The grounds of Vienna gardens, from inside the Vienna Boys’ Choir hall. Kajmeister photo.

Right after Budapest on this trip up the rivers, we arrived smash into Vienna: four days, three world capitals. I’d have to say Vienna in comparison was clean, stylish, full of music and ornate buildings, and a bit smug about its cleanliness, music, and style. But probably justified.

Before proceeding on to picture-perfect Vienna, I want to note that I’m writing these blogs on my tablet with a quaint little keyboard and lovely little tablet-mouse. The ship has free wi-fi, which is a blessing. However, WordPress software on a tablet  is very glitchy. It constantly stops when I am typing, like right now. It’s very confusing, because sometimes it immediately does what it’s supposed to, and other times won’t respond for a few minutes, then hops around to random paragraphs. So I must apologize for all the typos and to KK who is tired of hearing me whine about it. Even now, it’s making a vein throb in my head , waiting for it actually s-h-o-w what I type.

Anyway, I also note that just before Vienna, we went through our first lock on the Danube, where you sail into the little garage and the water goes up. The first was riveting to watch, but even within the next two days, we’d done about 12 of these, so they got less interesting quickly. Dan, the boat’s cruise director, joked that a lady was awakened by “Earthquakes!” which was only the ship gently banging a side in the lock. Except that, Dan, they do feel like earthquakes if you’re from California where you have experienced many earthquakes. 
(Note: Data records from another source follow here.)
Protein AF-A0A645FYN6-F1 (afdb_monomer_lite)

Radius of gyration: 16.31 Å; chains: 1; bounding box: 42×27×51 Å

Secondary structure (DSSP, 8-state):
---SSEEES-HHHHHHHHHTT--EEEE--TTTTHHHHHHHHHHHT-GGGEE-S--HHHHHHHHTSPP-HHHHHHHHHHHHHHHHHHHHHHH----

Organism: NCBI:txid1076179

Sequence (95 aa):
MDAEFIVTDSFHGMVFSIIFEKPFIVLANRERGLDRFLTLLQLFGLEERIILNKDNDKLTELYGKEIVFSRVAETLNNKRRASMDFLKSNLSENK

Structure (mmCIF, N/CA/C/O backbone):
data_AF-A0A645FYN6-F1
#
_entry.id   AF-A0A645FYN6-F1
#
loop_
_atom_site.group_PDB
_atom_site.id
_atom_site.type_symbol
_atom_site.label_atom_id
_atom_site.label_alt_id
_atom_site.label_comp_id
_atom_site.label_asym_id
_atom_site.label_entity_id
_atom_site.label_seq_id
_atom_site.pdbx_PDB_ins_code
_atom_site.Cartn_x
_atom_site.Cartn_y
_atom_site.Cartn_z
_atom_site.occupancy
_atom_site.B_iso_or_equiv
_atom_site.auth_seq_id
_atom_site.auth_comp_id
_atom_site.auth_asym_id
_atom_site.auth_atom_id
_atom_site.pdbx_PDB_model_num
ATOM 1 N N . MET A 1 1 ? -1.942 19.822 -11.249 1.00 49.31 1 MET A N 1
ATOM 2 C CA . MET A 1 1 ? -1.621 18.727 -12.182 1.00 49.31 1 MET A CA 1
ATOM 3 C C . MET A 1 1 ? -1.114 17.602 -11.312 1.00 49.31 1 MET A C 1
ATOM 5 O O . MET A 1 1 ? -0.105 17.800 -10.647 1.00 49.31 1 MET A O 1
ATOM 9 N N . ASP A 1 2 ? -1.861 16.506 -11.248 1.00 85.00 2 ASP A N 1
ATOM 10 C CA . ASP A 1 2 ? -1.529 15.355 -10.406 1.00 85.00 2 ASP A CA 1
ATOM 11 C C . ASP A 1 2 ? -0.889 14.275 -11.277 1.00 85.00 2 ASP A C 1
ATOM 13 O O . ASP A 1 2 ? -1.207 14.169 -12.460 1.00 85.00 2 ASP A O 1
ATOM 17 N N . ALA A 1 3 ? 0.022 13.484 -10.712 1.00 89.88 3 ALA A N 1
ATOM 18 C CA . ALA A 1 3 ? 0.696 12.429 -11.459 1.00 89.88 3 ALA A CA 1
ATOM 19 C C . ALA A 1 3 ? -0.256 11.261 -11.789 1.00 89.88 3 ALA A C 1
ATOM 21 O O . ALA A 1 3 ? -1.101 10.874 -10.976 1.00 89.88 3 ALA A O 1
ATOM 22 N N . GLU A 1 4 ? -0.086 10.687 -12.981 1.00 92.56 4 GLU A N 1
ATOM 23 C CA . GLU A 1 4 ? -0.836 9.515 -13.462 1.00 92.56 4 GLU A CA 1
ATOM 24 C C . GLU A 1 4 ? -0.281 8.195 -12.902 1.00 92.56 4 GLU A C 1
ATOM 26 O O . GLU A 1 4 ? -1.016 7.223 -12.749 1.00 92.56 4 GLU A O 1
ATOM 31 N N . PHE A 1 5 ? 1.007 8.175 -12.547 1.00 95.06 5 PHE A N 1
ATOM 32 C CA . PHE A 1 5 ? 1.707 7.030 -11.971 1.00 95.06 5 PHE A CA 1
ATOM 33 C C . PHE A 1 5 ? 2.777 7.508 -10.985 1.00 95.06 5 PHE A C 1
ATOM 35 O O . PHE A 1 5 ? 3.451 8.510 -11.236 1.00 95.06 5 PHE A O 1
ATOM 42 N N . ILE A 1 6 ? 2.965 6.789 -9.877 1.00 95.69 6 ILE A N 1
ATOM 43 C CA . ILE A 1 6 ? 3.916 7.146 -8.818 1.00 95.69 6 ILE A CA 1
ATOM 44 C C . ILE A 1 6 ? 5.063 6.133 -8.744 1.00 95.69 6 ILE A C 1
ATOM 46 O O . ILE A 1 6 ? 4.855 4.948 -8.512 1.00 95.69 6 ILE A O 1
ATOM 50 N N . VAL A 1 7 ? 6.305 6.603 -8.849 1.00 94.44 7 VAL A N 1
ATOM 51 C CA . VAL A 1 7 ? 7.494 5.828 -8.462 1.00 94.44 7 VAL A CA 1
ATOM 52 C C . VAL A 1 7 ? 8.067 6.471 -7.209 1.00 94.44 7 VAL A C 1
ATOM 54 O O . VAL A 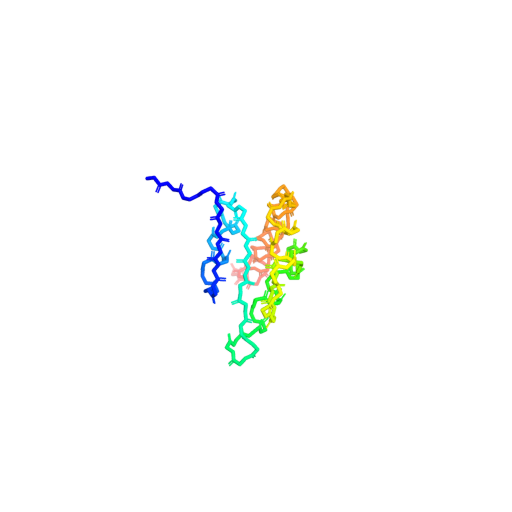1 7 ? 8.358 7.666 -7.209 1.00 94.44 7 VAL A O 1
ATOM 57 N N . THR A 1 8 ? 8.187 5.719 -6.117 1.00 93.75 8 THR A N 1
ATOM 58 C CA . THR A 1 8 ? 8.580 6.296 -4.824 1.00 93.75 8 THR A CA 1
ATOM 59 C C . THR A 1 8 ? 9.426 5.345 -3.988 1.00 93.75 8 THR A C 1
ATOM 61 O O . THR A 1 8 ? 9.217 4.142 -4.000 1.00 93.75 8 THR A O 1
ATOM 64 N N . ASP A 1 9 ? 10.369 5.875 -3.219 1.00 93.81 9 ASP A N 1
ATOM 65 C CA . ASP A 1 9 ? 11.086 5.160 -2.154 1.00 93.81 9 ASP A CA 1
ATOM 66 C C . ASP A 1 9 ? 10.547 5.522 -0.753 1.00 93.81 9 ASP A C 1
ATOM 68 O O . ASP A 1 9 ? 11.046 5.060 0.277 1.00 93.81 9 ASP A O 1
ATOM 72 N N . SER A 1 10 ? 9.501 6.354 -0.698 1.00 94.00 10 SER A N 1
ATOM 73 C CA . SER A 1 10 ? 8.889 6.840 0.533 1.00 94.00 10 SER A CA 1
ATOM 74 C C . SER A 1 10 ? 7.734 5.951 0.965 1.00 94.00 10 SER A C 1
ATOM 76 O O . SER A 1 10 ? 6.804 5.675 0.207 1.00 94.00 10 SER A O 1
ATOM 78 N N . PHE A 1 11 ? 7.729 5.592 2.249 1.00 95.25 11 PHE A N 1
ATOM 79 C CA . PHE A 1 11 ? 6.613 4.867 2.851 1.00 95.25 11 PHE A CA 1
ATOM 80 C C . PHE A 1 11 ? 5.300 5.649 2.756 1.00 95.25 11 PHE A C 1
ATOM 82 O O . PHE A 1 11 ? 4.280 5.092 2.364 1.00 95.25 11 PHE A O 1
ATOM 89 N N . HIS A 1 12 ? 5.322 6.953 3.043 1.00 95.69 12 HIS A N 1
ATOM 90 C CA . HIS A 1 12 ? 4.121 7.782 2.922 1.00 95.69 12 HIS A CA 1
ATOM 91 C C . HIS A 1 12 ? 3.702 7.972 1.462 1.00 95.69 12 HIS A C 1
ATOM 93 O O . HIS A 1 12 ? 2.509 8.009 1.184 1.00 95.69 12 HIS A O 1
ATOM 99 N N . GLY A 1 13 ? 4.659 8.017 0.527 1.00 96.00 13 GLY A N 1
ATOM 100 C CA . GLY A 1 13 ? 4.361 8.030 -0.907 1.00 96.00 13 GLY A CA 1
ATOM 101 C C . GLY A 1 13 ? 3.545 6.805 -1.329 1.00 96.00 13 GLY A C 1
ATOM 102 O O . GLY A 1 13 ? 2.518 6.946 -1.990 1.00 96.00 13 GLY A O 1
ATOM 103 N N . MET A 1 14 ? 3.939 5.614 -0.867 1.00 97.19 14 MET A N 1
ATOM 104 C CA . MET A 1 14 ? 3.174 4.378 -1.069 1.00 97.19 14 MET A CA 1
ATOM 105 C C . MET A 1 14 ? 1.784 4.455 -0.421 1.00 97.19 14 MET A C 1
ATOM 107 O O . MET A 1 14 ? 0.786 4.176 -1.078 1.00 97.19 14 MET A O 1
ATOM 111 N N . VAL A 1 15 ? 1.701 4.857 0.853 1.00 97.75 15 VAL A N 1
ATOM 112 C CA . VAL A 1 15 ? 0.423 4.959 1.586 1.00 97.75 15 VAL A CA 1
ATOM 113 C C . VAL A 1 15 ? -0.554 5.893 0.873 1.00 97.75 15 VAL A C 1
ATOM 115 O O . VAL A 1 15 ? -1.716 5.542 0.684 1.00 97.75 15 VAL A O 1
ATOM 118 N N . PHE A 1 16 ? -0.097 7.068 0.445 1.00 97.31 16 PHE A N 1
ATOM 119 C CA . PHE A 1 16 ? -0.949 8.013 -0.270 1.00 97.31 16 PHE A CA 1
ATOM 120 C C . PHE A 1 16 ? -1.331 7.511 -1.660 1.00 97.31 16 PHE A C 1
ATOM 122 O O . PHE A 1 16 ? -2.471 7.710 -2.064 1.00 97.31 16 PHE A O 1
ATOM 129 N N . SER A 1 17 ? -0.444 6.795 -2.353 1.00 97.75 17 SER A N 1
ATOM 130 C CA . SER A 1 17 ? -0.792 6.157 -3.629 1.00 97.75 17 SER A CA 1
ATOM 131 C C . SER A 1 17 ? -1.923 5.138 -3.461 1.00 97.75 17 SER A C 1
ATOM 133 O O . SER A 1 17 ? -2.847 5.108 -4.266 1.00 97.75 17 SER A O 1
ATOM 135 N N . ILE A 1 18 ? -1.908 4.366 -2.369 1.00 97.62 18 ILE A N 1
ATOM 136 C CA . ILE A 1 18 ? -2.988 3.434 -2.013 1.00 97.62 18 ILE A CA 1
ATOM 137 C C . ILE A 1 18 ? -4.291 4.189 -1.703 1.00 97.62 18 ILE A C 1
ATOM 139 O O . ILE A 1 18 ? -5.341 3.826 -2.220 1.00 97.62 18 ILE A O 1
ATOM 143 N N . ILE A 1 19 ? -4.237 5.236 -0.872 1.00 96.44 19 ILE A N 1
ATOM 144 C CA . ILE A 1 19 ? -5.425 5.993 -0.432 1.00 96.44 19 ILE A CA 1
ATOM 145 C C . ILE A 1 19 ? -6.092 6.745 -1.588 1.00 96.44 19 ILE A C 1
ATOM 147 O O . ILE A 1 19 ? -7.317 6.797 -1.651 1.00 96.44 19 ILE A O 1
ATOM 151 N N . PHE A 1 20 ? -5.296 7.347 -2.470 1.00 96.19 20 PHE A N 1
ATOM 152 C CA . PHE A 1 20 ? -5.782 8.149 -3.595 1.00 96.19 20 PHE A CA 1
ATOM 153 C C . PHE A 1 20 ? -5.912 7.349 -4.894 1.00 96.19 20 PHE A C 1
ATOM 155 O O . PHE A 1 20 ? -6.068 7.947 -5.958 1.00 96.19 20 PHE A O 1
ATOM 162 N N . GLU A 1 21 ? -5.825 6.019 -4.804 1.00 96.75 21 GLU A N 1
ATOM 163 C CA . GLU A 1 21 ? -5.990 5.085 -5.921 1.00 96.75 21 GLU A CA 1
ATOM 164 C C . GLU A 1 21 ? -5.108 5.441 -7.131 1.00 96.75 21 GLU A C 1
ATOM 166 O O . GLU A 1 21 ? -5.526 5.414 -8.288 1.00 96.75 21 GLU A O 1
ATOM 171 N N . LYS A 1 22 ? -3.852 5.810 -6.854 1.00 96.44 22 LYS A N 1
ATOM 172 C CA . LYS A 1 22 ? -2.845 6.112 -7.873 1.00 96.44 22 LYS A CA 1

Floating down the Danube, there is green river, lots of bends, bird sanctuaries–around every corner is yet another castle or church or picturesque town. Hence, the sighting of big buildings was a bit exciting. Ah, Vienna! (never mind the Hard Rock cafes and Happyland and clogged traffic like any other tourist area of a big city) Vienna! Former capital of the empire, full of free water and health care, and so many statues of Mozart.